同じく荷物をもって歩いて居る男たちも不機嫌そうに声を荒げる。

それから後も荷台の近くでは絶えず大きな声が響いていた。


かなりの時間が経過したが、口ばかりが動いて、肝心の作業の方は全くと言っていいほど進捗がないことからも、彼らがこの荷物運びを快く思っていないということが伺える。

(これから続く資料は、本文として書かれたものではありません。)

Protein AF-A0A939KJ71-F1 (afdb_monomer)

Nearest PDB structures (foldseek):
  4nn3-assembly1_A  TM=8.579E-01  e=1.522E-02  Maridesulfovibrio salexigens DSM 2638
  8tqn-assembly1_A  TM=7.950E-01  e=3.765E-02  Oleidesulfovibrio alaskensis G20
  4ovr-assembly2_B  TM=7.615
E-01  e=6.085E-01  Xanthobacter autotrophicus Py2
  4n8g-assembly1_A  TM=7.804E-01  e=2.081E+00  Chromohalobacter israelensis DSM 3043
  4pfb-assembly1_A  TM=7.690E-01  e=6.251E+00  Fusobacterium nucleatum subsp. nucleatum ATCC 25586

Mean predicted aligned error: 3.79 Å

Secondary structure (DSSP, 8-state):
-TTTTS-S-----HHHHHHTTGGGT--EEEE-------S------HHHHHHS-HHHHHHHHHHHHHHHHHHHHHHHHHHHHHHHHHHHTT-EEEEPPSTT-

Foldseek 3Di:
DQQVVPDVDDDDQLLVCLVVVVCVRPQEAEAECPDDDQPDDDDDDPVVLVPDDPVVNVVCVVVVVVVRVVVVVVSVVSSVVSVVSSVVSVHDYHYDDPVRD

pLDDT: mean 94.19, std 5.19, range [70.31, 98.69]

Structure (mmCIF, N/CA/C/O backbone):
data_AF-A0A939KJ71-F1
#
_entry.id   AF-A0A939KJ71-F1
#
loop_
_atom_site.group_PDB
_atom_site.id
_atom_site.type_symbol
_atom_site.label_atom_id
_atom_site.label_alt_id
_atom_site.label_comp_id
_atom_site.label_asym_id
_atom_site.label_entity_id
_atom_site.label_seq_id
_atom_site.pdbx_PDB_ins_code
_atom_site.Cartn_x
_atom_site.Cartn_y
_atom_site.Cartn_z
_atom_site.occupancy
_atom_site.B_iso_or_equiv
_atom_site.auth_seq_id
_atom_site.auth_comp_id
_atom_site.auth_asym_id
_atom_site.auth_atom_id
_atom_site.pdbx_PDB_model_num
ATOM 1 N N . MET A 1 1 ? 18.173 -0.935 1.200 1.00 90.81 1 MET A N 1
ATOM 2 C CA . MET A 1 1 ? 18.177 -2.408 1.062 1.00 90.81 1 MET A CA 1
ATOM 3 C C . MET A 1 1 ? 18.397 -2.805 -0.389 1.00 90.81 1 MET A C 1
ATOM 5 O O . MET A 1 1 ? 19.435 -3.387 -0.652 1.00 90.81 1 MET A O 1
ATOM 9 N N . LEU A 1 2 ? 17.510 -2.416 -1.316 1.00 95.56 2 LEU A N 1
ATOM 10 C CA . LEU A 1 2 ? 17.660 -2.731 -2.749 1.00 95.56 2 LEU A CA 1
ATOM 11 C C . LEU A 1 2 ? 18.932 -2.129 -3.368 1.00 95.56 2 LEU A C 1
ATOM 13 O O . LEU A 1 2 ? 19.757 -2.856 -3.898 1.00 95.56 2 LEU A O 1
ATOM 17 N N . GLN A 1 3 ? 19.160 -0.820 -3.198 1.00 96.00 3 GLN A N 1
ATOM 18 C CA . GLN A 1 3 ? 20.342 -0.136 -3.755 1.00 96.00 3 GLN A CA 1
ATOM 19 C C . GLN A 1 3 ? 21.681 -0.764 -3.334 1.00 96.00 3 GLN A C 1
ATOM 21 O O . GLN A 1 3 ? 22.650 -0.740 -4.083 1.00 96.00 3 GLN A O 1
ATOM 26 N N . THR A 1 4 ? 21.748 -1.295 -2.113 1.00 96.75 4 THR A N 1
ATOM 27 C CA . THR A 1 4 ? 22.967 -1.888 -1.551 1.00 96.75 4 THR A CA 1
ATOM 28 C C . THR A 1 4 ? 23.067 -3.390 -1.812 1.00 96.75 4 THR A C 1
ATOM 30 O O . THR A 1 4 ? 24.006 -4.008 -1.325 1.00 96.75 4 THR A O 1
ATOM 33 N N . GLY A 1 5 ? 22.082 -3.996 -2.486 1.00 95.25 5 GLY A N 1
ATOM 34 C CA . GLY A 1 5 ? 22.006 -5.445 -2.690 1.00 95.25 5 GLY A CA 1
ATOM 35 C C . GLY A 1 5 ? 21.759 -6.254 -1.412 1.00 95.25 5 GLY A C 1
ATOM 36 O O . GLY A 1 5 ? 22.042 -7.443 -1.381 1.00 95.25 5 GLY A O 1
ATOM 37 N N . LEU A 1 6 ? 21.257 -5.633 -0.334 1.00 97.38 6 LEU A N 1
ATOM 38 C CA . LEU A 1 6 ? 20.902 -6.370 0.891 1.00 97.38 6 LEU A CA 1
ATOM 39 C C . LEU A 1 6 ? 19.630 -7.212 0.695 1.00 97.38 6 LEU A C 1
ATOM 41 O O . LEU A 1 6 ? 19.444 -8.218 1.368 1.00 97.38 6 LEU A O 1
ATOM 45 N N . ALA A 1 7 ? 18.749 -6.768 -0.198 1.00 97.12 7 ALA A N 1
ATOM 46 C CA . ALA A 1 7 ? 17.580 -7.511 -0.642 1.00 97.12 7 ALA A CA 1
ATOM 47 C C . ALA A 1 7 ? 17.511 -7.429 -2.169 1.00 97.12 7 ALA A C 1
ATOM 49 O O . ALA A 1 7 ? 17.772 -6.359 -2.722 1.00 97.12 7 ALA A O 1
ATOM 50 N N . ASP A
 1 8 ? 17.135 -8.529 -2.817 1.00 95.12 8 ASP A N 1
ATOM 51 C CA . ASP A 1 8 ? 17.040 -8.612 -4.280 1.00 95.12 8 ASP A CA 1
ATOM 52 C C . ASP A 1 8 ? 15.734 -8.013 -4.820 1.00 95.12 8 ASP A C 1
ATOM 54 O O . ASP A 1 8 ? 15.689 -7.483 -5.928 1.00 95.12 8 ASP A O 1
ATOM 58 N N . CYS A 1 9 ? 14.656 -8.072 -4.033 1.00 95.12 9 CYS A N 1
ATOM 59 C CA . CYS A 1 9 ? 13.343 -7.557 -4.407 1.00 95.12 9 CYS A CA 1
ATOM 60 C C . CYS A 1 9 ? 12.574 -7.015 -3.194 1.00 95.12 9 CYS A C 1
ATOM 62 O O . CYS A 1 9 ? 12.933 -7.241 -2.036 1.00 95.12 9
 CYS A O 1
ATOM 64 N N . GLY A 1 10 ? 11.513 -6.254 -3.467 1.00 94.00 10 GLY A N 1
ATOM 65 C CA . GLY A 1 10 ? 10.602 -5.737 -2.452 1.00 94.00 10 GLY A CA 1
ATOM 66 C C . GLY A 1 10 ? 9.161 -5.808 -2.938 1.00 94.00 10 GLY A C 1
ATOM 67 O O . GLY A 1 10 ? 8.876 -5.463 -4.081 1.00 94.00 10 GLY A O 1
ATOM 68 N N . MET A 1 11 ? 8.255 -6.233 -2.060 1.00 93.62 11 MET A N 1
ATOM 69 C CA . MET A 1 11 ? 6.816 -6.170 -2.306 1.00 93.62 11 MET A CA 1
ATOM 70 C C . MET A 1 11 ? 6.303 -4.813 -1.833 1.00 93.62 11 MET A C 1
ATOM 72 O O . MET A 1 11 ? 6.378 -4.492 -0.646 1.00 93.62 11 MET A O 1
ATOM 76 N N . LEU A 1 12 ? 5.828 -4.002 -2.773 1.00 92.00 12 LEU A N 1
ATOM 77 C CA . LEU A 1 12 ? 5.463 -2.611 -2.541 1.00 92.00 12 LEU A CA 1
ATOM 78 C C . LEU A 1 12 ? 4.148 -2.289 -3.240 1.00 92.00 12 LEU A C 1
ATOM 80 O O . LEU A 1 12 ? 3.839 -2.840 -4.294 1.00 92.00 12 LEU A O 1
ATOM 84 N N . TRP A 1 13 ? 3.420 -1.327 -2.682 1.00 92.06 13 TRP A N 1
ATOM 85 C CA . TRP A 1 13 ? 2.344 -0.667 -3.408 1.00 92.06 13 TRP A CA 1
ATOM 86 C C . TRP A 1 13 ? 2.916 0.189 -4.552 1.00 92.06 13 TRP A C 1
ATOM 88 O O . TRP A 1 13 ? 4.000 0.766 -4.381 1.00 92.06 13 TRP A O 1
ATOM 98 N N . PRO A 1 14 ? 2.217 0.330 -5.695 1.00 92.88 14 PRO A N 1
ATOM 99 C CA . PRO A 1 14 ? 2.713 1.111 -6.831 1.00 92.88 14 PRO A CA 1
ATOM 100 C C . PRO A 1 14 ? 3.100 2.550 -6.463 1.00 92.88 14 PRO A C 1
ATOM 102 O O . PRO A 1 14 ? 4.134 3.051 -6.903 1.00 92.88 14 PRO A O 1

「うるさいぞー。まあ、あいつの愚痴を言いたくなるその気持ちはわかるがな。」

突如聞こえた声に彼らは一斉に振り向く。この辺りは砂利が敷き詰められており、誰かが近づいてくれば音で分かるような場所なのだが、彼らがその存在に気づいたのは声が聞こえたその後だった。荒げた声は誰かが来た合図をも欠き消すほどであったようだ。

「なんだ。手伝いにでも来てくれたのかあ!」

「めずらしいこともあるもんだなあ!」

「いやいや、そんなわけないだろ!今まで一度も手伝おうとすることすらなかったんだぞ!」

「はははっ、それもそうだな!」

話の話題は変わっても、その前までの興奮は冷め止まないようで、荒々しい声が空気を震わせる。

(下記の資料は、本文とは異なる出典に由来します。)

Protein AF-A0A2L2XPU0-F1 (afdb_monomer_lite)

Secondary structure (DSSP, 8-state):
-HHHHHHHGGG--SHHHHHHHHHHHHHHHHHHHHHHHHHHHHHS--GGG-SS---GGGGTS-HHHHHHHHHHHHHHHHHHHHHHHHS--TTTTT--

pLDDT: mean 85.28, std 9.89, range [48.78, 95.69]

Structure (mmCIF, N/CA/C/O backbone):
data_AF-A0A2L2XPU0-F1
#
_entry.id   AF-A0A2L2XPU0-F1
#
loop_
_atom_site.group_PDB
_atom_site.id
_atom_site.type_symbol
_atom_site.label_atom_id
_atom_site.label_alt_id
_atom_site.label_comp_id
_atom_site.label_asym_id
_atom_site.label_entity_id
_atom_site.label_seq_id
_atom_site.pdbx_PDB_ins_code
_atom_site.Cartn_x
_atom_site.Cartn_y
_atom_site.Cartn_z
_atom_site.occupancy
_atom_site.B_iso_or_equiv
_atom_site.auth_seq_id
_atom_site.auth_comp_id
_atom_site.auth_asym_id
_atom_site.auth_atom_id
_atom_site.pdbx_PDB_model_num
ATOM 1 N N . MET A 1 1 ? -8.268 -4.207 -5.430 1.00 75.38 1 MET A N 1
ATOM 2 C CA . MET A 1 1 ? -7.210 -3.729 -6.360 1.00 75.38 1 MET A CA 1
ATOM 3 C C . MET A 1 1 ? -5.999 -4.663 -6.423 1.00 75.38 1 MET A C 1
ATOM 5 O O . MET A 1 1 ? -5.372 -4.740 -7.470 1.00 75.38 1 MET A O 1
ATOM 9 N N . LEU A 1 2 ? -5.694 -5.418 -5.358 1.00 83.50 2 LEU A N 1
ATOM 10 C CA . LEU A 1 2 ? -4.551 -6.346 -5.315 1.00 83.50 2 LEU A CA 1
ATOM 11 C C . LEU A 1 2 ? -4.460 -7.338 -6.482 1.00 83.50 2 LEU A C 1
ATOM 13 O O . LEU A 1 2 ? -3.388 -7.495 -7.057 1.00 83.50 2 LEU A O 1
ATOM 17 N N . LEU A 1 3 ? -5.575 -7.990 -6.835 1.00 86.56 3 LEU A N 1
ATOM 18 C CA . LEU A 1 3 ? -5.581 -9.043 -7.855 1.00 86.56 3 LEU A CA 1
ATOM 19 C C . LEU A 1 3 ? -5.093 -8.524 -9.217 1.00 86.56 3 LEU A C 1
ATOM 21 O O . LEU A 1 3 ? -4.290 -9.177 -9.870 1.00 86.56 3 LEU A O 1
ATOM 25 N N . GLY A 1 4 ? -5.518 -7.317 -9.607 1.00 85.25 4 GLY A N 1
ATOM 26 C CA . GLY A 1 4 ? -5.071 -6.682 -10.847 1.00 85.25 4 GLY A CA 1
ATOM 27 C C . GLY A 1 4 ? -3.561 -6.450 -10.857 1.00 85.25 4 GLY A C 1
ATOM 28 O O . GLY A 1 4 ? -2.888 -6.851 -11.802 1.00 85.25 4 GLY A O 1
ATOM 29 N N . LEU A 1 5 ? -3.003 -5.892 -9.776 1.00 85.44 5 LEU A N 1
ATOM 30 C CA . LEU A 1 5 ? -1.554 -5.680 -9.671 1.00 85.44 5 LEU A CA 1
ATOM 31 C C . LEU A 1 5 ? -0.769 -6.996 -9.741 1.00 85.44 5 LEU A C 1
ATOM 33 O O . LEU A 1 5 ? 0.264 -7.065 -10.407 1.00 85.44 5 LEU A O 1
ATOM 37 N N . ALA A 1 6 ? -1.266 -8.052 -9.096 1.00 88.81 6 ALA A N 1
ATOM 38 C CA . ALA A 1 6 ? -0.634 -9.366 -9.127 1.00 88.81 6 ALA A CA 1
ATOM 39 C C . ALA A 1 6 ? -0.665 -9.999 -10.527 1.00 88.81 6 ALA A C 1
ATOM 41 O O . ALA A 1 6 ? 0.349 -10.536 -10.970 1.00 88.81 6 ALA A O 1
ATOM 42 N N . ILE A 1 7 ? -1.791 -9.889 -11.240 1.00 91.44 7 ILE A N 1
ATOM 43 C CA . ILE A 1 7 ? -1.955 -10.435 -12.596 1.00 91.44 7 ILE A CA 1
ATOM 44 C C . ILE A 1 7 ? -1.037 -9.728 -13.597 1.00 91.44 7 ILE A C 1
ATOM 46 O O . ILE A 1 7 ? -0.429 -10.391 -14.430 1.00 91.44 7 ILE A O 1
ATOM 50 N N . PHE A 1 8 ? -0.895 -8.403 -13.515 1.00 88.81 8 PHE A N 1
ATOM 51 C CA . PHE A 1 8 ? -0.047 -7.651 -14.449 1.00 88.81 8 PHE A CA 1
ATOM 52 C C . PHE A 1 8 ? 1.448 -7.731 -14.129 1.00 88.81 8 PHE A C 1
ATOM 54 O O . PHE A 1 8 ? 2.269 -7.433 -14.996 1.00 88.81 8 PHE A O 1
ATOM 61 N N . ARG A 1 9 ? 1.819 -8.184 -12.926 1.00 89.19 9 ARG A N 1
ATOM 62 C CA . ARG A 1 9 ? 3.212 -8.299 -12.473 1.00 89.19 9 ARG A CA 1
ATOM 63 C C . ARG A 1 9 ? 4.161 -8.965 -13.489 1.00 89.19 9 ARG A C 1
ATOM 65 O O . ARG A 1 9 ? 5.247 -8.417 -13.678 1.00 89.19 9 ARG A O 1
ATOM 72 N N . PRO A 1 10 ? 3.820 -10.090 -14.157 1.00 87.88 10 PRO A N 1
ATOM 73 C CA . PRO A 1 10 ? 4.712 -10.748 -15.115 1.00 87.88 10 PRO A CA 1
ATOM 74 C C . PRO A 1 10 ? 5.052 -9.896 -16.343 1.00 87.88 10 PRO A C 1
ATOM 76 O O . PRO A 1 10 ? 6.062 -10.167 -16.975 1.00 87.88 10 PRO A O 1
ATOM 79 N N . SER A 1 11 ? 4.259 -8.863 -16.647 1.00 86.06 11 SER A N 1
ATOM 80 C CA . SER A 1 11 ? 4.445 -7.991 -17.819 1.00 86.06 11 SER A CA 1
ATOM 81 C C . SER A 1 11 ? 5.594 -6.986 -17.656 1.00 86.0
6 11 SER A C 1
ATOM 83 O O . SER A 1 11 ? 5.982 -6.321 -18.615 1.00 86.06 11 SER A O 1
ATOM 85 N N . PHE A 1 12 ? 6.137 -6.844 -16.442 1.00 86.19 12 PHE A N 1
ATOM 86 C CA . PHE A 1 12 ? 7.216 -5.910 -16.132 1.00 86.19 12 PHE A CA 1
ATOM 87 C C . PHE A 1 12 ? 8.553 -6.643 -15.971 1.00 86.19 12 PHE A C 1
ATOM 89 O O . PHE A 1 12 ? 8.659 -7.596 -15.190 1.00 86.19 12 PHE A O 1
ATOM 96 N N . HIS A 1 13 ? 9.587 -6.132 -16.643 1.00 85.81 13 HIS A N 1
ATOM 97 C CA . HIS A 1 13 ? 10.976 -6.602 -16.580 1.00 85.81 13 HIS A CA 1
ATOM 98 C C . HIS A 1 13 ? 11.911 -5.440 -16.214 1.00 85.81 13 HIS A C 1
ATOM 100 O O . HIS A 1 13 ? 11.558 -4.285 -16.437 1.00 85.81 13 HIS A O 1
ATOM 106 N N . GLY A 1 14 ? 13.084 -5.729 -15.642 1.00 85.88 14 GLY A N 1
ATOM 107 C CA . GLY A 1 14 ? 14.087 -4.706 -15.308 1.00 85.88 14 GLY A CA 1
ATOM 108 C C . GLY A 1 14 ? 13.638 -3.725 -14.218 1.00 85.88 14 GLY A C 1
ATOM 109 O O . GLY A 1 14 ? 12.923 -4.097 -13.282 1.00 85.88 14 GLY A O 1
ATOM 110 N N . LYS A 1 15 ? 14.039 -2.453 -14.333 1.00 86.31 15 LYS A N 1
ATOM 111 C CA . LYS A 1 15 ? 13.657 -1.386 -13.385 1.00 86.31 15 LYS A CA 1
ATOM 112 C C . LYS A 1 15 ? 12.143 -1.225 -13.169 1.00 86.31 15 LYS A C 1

後からやって来た男は、あきれた表情でしばしそんな彼らを見ていたが、それらの言葉には反応しないまま、やがて口端を釣り上げてこう言った。

「朗報だ!俺らの依頼は奴に届いたようだぜ。」




土地の半分以上を緑が埋め尽くすラデラン。その地唯一の街に一つの影が降り立った。その人物は黒のローブに身を包みフードで顔を隠している。

「あれが彼岸花か。」

「彼岸花が来たって本当!」

ザワザワと人が集まっては、口々に彼岸花という単語を発していく。

彼岸花とはラデランも属するくにエテルカーマでは有名で、3年前に現れた一人の殺し屋の呼び名だ。

この殺し屋は任務遂行後、血痕のみを残して去っていく。抜け殻さえも残さない。

誰が言い出したのか、残った赤い斑点を、怪しく咲き誇る死の花に例えたのがこの呼び名の始まりだ。

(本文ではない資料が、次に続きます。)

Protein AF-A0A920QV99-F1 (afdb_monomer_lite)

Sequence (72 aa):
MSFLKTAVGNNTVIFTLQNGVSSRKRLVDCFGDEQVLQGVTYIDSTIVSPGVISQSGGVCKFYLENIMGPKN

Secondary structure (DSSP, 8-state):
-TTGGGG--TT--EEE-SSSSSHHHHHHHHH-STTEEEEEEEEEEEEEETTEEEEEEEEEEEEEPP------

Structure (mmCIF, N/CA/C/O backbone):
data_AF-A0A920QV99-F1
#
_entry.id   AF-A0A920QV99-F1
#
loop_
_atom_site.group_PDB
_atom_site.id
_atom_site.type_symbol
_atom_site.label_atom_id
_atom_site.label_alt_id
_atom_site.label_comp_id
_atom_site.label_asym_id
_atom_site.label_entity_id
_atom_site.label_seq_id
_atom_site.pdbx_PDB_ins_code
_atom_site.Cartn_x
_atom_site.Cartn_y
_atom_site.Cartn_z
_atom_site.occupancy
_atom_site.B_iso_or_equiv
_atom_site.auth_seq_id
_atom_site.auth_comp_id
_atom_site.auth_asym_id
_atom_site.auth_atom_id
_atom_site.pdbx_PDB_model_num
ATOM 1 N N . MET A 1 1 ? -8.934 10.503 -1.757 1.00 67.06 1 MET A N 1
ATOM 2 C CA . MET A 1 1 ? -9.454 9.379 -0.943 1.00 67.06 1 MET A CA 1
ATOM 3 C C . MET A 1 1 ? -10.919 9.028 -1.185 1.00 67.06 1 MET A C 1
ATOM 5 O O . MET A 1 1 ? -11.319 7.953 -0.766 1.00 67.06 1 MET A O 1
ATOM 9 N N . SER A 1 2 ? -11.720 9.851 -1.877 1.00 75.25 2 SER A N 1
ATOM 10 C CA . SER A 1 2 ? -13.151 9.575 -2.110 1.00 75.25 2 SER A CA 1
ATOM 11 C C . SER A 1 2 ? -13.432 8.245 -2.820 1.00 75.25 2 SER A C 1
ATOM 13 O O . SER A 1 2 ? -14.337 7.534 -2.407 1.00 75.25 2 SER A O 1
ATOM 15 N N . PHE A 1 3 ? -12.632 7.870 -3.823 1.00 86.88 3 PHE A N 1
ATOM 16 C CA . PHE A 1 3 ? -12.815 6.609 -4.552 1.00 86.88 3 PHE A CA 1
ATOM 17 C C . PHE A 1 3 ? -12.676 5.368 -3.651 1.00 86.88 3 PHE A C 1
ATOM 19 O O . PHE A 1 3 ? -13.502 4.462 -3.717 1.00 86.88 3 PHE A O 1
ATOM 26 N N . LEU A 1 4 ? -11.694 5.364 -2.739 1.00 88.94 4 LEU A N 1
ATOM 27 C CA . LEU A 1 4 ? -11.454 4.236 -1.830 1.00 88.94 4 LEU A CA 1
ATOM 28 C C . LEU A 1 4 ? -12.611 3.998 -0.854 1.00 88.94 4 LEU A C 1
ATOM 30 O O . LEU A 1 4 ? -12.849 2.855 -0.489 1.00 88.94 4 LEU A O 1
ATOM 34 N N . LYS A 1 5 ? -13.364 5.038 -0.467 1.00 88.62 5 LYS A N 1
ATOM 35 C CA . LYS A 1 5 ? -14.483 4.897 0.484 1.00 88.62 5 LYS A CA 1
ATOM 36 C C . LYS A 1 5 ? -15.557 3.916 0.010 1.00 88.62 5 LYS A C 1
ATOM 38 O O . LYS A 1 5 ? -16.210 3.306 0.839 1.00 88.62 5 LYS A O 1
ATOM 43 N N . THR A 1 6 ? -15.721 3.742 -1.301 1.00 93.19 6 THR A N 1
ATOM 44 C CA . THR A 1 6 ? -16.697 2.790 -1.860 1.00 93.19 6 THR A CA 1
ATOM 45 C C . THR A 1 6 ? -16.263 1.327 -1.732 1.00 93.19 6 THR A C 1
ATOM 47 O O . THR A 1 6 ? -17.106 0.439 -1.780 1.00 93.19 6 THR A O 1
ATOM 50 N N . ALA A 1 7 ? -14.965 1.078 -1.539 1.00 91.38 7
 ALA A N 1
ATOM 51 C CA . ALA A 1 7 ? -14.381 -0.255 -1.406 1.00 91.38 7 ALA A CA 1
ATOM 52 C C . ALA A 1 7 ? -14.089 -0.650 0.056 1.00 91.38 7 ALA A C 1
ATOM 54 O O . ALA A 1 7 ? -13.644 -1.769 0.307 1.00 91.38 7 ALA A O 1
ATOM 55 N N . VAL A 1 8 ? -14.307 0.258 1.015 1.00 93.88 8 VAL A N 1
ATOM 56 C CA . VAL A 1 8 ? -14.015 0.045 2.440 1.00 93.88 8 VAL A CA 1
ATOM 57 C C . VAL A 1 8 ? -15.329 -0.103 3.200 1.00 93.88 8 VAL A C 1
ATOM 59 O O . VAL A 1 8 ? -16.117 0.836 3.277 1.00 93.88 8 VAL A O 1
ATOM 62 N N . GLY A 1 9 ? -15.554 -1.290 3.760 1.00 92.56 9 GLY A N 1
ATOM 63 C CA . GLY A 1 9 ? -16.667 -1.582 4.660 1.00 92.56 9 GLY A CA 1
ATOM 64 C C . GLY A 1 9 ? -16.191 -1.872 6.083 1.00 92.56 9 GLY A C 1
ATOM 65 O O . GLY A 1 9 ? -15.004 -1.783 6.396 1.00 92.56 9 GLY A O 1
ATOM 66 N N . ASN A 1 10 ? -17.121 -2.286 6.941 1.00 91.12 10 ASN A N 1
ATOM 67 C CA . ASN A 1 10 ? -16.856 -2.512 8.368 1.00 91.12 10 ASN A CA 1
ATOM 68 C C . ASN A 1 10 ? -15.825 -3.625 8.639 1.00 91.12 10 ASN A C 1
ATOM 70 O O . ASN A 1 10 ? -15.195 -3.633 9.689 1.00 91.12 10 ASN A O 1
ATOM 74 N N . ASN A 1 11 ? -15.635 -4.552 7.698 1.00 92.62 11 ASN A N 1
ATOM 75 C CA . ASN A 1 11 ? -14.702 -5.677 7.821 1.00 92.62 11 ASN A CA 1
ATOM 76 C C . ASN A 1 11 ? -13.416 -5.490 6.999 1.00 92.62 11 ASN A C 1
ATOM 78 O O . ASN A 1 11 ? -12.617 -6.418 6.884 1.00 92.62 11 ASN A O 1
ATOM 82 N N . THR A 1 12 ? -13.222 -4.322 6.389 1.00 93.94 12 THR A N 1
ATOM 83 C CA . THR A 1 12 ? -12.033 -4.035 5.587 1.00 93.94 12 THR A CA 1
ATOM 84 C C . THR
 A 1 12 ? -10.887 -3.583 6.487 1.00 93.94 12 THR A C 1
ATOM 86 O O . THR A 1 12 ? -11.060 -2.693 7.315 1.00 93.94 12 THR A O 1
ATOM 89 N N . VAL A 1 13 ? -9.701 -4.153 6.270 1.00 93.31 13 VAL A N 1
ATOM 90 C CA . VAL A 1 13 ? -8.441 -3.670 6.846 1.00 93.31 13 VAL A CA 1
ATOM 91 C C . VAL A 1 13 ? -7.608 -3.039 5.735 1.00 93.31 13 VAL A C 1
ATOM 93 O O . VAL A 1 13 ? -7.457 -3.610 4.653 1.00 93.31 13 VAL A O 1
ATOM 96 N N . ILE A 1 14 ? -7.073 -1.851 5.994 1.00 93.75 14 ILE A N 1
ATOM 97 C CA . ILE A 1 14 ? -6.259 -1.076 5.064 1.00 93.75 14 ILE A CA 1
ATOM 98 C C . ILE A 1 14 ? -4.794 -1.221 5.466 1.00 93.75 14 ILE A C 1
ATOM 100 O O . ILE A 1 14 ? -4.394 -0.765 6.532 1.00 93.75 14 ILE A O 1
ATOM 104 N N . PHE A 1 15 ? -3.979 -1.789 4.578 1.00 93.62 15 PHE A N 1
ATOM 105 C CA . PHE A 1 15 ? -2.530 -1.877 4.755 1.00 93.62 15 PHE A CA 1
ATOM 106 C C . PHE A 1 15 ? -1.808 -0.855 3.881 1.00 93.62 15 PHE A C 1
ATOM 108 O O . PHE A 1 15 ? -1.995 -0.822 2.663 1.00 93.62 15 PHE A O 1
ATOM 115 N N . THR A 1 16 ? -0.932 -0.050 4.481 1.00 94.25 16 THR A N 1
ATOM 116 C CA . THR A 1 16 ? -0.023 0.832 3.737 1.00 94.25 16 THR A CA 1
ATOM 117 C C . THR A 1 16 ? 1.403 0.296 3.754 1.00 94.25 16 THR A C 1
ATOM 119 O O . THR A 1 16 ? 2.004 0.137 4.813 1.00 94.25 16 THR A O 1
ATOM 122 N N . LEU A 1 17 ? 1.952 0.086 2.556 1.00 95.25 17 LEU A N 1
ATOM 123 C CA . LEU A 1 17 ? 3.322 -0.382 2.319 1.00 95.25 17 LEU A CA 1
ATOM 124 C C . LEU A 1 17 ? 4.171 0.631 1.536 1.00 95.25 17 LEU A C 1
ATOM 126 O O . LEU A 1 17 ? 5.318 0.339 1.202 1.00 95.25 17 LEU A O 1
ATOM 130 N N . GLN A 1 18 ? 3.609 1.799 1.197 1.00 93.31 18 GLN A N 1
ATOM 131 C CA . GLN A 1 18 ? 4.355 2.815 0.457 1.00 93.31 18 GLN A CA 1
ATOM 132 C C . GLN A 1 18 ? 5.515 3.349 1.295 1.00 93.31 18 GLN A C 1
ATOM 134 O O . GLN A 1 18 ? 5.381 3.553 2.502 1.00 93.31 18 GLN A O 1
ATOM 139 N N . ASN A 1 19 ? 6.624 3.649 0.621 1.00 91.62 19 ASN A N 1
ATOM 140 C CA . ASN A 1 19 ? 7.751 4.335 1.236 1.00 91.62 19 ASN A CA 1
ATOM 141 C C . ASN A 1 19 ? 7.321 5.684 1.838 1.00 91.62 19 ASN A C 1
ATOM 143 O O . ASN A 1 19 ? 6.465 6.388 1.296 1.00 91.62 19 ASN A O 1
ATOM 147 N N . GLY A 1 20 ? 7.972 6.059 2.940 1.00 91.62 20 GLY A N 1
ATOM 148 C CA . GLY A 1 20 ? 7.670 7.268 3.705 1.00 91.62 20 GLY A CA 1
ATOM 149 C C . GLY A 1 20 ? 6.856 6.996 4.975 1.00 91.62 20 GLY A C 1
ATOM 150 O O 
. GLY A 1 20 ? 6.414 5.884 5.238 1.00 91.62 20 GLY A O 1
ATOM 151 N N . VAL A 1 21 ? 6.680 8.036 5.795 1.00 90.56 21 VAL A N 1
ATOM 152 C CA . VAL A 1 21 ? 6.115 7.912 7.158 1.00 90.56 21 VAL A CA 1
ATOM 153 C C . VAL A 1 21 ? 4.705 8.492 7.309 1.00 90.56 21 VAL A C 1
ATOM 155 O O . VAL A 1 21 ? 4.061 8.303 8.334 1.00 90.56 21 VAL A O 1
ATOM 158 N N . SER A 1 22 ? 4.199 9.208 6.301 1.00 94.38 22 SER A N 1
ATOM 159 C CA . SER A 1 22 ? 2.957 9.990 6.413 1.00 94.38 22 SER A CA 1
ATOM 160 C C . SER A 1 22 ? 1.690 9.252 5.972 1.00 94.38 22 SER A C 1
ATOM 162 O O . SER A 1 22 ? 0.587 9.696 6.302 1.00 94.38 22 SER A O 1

名の知れた殺し屋であり、依頼数が多いからというのもあるが、彼岸花が採る依頼の受諾方法は一風変わったものであり、依頼が届くかも怪しいものであるため、その姿を見ることはなかなかできない。

ラデランを囲む城壁を超え街に足を踏み入れたのはほんの数分前。

手がかりを頼りに依頼主を見つけたまではよかった。

時を見計らって近づき、詳細を話し合おうと自分の身分を明かした瞬間、その依頼主はこともあろうか大声を出して人を集めたのだ。

老若男女関係なく、街の者たちが次々に集まっていき、先ほどまでがらんとしていたこの場所は真逆の状態に変わってしまった。

「ご心配なく。この街に住む者全員がこの件の依頼人です。私はただ代表して依頼させていただいただけですので。」

依頼主もとい依頼の代表者はそう言ったが、多くの者に注目されるのは殺し屋としては好ましくない。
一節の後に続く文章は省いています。